Saved entries

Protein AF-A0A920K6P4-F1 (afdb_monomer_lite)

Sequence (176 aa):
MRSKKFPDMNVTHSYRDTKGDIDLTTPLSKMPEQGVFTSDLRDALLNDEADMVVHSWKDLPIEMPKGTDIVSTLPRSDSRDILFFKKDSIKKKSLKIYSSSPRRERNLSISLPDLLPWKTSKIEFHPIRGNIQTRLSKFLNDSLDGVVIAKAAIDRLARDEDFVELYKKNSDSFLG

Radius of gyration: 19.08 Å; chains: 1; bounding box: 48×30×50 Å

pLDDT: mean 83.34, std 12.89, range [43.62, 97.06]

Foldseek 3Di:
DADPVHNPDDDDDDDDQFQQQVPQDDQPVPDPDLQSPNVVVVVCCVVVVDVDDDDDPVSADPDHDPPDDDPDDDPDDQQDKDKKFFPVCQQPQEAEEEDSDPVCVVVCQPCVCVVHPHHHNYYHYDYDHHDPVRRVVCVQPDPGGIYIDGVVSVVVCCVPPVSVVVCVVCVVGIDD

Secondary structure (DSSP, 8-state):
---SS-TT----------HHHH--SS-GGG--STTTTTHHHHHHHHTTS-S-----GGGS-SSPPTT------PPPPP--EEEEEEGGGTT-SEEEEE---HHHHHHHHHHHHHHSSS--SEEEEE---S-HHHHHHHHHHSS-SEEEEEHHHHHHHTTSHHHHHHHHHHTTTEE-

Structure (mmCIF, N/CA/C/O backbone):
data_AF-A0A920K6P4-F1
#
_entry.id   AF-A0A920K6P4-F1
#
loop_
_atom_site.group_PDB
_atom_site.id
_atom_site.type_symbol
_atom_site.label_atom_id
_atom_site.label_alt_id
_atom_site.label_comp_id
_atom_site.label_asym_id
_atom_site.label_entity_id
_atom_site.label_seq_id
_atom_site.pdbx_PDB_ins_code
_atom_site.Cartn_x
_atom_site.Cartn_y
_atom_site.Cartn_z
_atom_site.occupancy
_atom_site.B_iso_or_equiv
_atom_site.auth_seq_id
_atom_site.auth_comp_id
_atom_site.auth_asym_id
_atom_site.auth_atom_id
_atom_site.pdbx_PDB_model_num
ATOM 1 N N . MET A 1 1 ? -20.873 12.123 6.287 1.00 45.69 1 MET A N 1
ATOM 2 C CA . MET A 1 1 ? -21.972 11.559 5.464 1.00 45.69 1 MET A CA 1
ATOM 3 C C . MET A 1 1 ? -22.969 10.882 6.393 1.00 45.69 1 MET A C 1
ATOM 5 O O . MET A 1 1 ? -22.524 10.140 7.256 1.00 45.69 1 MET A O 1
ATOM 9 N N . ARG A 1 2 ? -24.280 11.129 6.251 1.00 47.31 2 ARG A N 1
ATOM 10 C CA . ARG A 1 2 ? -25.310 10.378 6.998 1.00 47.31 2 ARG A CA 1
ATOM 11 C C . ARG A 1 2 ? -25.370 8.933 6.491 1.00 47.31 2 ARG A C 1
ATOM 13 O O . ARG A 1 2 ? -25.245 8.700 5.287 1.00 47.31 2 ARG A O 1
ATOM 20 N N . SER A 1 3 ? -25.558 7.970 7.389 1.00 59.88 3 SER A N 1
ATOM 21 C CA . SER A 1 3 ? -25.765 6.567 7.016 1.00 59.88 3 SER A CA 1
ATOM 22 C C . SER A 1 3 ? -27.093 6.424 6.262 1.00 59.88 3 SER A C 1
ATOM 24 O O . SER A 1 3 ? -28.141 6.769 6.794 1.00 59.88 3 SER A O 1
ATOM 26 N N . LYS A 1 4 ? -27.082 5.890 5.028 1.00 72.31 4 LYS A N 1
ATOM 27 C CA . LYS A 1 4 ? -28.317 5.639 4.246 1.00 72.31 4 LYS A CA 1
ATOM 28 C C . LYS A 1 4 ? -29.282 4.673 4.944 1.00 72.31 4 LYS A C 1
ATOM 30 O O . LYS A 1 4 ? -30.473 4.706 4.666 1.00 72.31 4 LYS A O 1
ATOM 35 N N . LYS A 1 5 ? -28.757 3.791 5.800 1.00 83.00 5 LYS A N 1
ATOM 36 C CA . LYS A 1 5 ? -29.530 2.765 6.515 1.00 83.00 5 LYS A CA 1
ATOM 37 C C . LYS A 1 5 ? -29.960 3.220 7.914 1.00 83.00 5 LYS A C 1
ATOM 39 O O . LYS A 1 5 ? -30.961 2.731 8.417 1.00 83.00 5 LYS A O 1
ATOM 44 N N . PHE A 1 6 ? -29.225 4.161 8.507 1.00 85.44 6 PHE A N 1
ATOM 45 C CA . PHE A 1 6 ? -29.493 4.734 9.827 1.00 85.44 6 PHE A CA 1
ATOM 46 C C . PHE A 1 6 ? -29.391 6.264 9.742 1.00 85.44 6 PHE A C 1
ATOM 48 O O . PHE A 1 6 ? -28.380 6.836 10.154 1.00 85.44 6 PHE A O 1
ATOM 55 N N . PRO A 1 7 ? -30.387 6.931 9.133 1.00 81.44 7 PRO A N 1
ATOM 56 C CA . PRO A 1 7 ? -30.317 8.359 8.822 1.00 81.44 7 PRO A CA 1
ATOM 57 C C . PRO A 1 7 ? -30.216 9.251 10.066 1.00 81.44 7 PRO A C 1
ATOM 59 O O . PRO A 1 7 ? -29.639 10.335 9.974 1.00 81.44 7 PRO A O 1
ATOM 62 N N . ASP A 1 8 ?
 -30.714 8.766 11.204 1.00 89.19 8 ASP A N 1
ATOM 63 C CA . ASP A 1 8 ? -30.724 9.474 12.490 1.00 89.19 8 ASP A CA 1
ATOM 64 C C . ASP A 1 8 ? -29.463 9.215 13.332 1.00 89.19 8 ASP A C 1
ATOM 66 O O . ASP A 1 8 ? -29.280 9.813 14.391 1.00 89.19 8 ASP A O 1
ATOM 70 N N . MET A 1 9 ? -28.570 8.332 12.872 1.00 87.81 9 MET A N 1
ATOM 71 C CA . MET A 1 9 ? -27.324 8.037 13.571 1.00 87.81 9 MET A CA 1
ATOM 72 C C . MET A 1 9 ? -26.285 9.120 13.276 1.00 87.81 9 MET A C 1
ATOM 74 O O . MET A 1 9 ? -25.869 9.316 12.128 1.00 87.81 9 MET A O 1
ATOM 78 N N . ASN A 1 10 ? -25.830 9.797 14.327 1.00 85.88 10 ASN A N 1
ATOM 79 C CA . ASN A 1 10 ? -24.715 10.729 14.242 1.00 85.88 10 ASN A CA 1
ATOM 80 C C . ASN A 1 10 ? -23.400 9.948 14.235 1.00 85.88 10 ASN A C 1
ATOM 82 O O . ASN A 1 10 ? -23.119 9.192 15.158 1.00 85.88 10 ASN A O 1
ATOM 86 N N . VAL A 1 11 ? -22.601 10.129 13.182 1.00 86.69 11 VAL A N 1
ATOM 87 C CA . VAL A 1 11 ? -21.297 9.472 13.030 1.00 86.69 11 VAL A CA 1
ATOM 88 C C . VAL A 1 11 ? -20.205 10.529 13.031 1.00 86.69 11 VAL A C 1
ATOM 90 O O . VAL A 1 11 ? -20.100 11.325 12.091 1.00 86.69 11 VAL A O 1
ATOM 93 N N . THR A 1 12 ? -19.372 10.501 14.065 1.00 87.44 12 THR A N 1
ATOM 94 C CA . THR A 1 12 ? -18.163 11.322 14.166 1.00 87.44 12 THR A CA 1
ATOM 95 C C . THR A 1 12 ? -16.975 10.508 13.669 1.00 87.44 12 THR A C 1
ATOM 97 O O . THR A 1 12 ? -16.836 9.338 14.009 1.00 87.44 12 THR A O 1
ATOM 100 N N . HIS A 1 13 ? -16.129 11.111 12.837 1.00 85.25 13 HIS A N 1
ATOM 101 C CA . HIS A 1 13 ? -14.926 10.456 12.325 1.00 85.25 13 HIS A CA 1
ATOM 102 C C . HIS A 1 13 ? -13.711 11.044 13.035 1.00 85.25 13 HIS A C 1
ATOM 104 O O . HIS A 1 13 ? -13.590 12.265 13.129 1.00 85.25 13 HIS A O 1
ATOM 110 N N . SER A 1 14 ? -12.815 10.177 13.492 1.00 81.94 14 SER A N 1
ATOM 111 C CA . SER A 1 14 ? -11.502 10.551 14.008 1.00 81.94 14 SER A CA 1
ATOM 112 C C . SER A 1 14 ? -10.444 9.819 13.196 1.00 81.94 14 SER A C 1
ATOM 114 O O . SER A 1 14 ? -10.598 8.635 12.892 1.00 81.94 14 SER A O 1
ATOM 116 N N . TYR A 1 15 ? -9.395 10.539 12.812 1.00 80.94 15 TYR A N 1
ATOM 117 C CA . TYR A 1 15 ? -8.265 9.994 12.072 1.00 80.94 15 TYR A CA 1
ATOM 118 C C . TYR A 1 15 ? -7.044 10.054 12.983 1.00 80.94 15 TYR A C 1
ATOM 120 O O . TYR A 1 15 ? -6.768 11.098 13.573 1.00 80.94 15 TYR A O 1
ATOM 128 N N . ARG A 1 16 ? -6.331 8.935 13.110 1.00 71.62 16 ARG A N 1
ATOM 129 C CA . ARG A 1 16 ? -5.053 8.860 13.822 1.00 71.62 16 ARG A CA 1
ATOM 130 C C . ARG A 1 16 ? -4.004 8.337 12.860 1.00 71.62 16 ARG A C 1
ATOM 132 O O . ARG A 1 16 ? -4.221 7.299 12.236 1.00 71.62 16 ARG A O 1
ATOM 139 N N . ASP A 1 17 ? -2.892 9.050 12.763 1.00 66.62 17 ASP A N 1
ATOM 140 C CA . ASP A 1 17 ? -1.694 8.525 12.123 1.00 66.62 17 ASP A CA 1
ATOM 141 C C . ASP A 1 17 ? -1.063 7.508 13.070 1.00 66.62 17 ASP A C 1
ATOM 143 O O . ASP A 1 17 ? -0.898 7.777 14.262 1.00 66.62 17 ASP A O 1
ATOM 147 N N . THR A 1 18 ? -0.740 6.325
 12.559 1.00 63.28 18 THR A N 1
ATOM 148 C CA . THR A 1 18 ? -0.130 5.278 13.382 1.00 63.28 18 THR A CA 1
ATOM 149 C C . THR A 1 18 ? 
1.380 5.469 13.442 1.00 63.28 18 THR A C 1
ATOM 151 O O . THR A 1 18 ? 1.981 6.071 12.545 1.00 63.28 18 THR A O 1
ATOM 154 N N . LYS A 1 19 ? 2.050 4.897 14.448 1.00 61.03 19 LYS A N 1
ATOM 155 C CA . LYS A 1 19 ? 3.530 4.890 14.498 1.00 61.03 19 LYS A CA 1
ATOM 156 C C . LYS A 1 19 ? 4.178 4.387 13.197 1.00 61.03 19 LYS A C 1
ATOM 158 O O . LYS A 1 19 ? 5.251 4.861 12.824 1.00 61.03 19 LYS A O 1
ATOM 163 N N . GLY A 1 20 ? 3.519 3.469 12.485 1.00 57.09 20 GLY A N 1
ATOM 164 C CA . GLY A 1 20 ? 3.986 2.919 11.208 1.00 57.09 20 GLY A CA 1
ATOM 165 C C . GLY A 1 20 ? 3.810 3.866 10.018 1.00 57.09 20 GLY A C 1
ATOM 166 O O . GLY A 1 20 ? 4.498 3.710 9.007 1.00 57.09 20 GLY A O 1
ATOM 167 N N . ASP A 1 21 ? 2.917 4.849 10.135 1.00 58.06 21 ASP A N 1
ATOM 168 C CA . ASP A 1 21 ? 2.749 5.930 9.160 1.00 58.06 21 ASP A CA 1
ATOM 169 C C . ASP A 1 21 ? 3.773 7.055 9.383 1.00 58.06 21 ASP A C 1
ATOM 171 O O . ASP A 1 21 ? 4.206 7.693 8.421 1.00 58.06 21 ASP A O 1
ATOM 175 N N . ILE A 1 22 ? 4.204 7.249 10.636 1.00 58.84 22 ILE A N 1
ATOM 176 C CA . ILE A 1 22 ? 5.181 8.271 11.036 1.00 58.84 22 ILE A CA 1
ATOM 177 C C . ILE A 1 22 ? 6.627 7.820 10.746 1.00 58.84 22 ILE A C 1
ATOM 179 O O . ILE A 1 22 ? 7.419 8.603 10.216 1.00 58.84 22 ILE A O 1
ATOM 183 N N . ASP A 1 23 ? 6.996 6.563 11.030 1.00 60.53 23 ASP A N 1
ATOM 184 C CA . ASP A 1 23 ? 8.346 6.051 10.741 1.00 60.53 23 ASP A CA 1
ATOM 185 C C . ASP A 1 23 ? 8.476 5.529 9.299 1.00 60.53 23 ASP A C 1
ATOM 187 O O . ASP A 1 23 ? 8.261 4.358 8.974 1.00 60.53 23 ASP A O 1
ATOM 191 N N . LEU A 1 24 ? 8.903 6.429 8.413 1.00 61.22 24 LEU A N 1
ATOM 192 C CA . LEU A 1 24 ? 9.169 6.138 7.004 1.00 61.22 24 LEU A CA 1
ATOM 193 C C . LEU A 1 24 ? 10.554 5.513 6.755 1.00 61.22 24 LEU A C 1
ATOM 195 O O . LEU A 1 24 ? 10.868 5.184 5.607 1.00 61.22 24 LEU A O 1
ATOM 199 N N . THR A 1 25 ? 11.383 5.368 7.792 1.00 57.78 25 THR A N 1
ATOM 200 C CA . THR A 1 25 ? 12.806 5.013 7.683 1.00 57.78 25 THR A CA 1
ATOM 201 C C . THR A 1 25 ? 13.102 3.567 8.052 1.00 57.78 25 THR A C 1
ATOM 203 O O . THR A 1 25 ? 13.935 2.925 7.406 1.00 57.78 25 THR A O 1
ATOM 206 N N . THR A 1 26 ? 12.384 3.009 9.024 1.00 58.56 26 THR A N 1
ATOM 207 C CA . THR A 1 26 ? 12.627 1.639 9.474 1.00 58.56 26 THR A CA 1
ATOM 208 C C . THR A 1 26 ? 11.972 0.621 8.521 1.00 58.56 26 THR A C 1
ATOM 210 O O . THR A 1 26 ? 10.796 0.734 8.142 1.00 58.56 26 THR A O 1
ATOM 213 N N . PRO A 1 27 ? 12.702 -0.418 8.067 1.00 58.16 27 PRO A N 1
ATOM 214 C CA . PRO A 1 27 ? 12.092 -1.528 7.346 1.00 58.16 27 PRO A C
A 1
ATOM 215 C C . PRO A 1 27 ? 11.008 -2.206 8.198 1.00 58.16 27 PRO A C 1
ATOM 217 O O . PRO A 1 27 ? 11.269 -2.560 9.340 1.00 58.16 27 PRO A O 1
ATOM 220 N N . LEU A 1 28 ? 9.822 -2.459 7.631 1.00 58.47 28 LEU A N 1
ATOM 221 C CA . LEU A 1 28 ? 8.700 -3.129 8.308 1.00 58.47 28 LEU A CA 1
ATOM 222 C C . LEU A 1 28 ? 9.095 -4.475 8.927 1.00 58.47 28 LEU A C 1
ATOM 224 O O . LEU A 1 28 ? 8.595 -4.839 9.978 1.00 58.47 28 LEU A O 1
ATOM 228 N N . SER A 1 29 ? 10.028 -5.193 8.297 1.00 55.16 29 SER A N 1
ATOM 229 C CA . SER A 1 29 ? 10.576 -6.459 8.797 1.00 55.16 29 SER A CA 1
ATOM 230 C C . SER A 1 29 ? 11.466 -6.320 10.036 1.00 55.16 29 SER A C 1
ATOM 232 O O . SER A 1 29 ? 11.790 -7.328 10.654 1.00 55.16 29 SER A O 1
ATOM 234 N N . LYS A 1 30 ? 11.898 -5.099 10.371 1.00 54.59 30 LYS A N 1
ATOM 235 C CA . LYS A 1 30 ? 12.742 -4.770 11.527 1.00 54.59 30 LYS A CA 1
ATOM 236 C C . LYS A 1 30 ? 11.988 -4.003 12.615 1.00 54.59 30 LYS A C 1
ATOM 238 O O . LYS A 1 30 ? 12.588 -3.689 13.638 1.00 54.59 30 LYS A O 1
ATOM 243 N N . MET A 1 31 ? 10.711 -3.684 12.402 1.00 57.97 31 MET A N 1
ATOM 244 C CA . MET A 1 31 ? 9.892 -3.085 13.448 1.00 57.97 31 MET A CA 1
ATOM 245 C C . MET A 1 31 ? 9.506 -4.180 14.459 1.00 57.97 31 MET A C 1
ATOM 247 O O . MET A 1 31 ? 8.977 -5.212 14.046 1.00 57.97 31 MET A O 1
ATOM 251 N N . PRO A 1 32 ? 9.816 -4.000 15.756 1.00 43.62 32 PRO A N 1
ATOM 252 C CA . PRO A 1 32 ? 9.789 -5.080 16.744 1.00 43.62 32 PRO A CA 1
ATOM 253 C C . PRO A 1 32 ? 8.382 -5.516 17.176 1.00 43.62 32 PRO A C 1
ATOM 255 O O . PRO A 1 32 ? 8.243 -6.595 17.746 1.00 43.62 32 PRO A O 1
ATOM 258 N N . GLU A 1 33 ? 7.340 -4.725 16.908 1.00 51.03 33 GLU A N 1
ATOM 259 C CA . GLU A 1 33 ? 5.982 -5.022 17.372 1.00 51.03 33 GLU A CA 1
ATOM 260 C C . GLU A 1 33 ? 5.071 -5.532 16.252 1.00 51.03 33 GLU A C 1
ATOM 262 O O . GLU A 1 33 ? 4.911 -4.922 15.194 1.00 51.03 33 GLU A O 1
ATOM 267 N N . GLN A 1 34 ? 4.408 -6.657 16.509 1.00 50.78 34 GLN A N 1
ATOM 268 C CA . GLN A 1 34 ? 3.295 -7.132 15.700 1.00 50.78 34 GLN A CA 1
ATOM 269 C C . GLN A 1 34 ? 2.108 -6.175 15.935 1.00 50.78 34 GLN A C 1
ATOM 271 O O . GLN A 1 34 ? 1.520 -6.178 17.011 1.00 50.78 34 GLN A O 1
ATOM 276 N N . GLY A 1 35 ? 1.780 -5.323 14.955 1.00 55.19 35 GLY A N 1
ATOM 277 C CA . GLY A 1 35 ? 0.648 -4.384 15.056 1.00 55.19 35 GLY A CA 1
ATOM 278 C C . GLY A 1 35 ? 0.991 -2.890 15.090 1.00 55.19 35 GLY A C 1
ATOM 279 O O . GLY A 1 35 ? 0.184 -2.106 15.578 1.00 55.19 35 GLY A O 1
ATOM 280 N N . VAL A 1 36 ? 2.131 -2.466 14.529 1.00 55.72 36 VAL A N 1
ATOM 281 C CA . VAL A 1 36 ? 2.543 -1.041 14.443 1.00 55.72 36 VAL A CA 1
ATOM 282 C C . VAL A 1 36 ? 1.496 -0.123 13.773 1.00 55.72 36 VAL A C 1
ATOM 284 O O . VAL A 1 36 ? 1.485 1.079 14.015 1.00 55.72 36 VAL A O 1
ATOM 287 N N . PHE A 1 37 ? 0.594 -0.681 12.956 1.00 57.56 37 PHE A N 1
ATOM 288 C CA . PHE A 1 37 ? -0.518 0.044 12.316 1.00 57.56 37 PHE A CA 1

■ WHAT THE EXERCISE ASKS
Reproduce exactly the lines above from the line with "ATOM 247 O O" to the line with "ATOM 268 C CA", including both, and add nothing.

■ RESPONSE
ATOM 247 O O . MET A 1 31 ? 8.977 -5.212 14.046 1.00 57.97 31 MET A O 1
ATOM 251 N N . PRO A 1 32 ? 9.816 -4.000 15.756 1.00 43.62 32 PRO A N 1
ATOM 252 C CA . PRO A 1 32 ? 9.789 -5.080 16.744 1.00 43.62 32 PRO A CA 1
ATOM 253 C C . PRO A 1 32 ? 8.382 -5.516 17.176 1.00 43.62 32 PRO A C 1
ATOM 255 O O . PRO A 1 32 ? 8.243 -6.595 17.746 1.00 43.62 32 PRO A O 1
ATOM 258 N N . GLU A 1 33 ? 7.340 -4.725 16.908 1.00 51.03 33 GLU A N 1
ATOM 259 C CA . GLU A 1 33 ? 5.982 -5.022 17.372 1.00 51.03 33 GLU A CA 1
ATOM 260 C C . GLU A 1 33 ? 5.071 -5.532 16.252 1.00 51.03 33 GLU A C 1
ATOM 262 O O . GLU A 1 33 ? 4.911 -4.922 15.194 1.00 51.03 33 GLU A O 1
ATOM 267 N N . GLN A 1 34 ? 4.408 -6.657 16.509 1.00 50.78 34 GLN A N 1
ATOM 268 C CA . GLN A 1 34 ? 3.295 -7.132 15.700 1.00 50.78 34 GLN A CA 1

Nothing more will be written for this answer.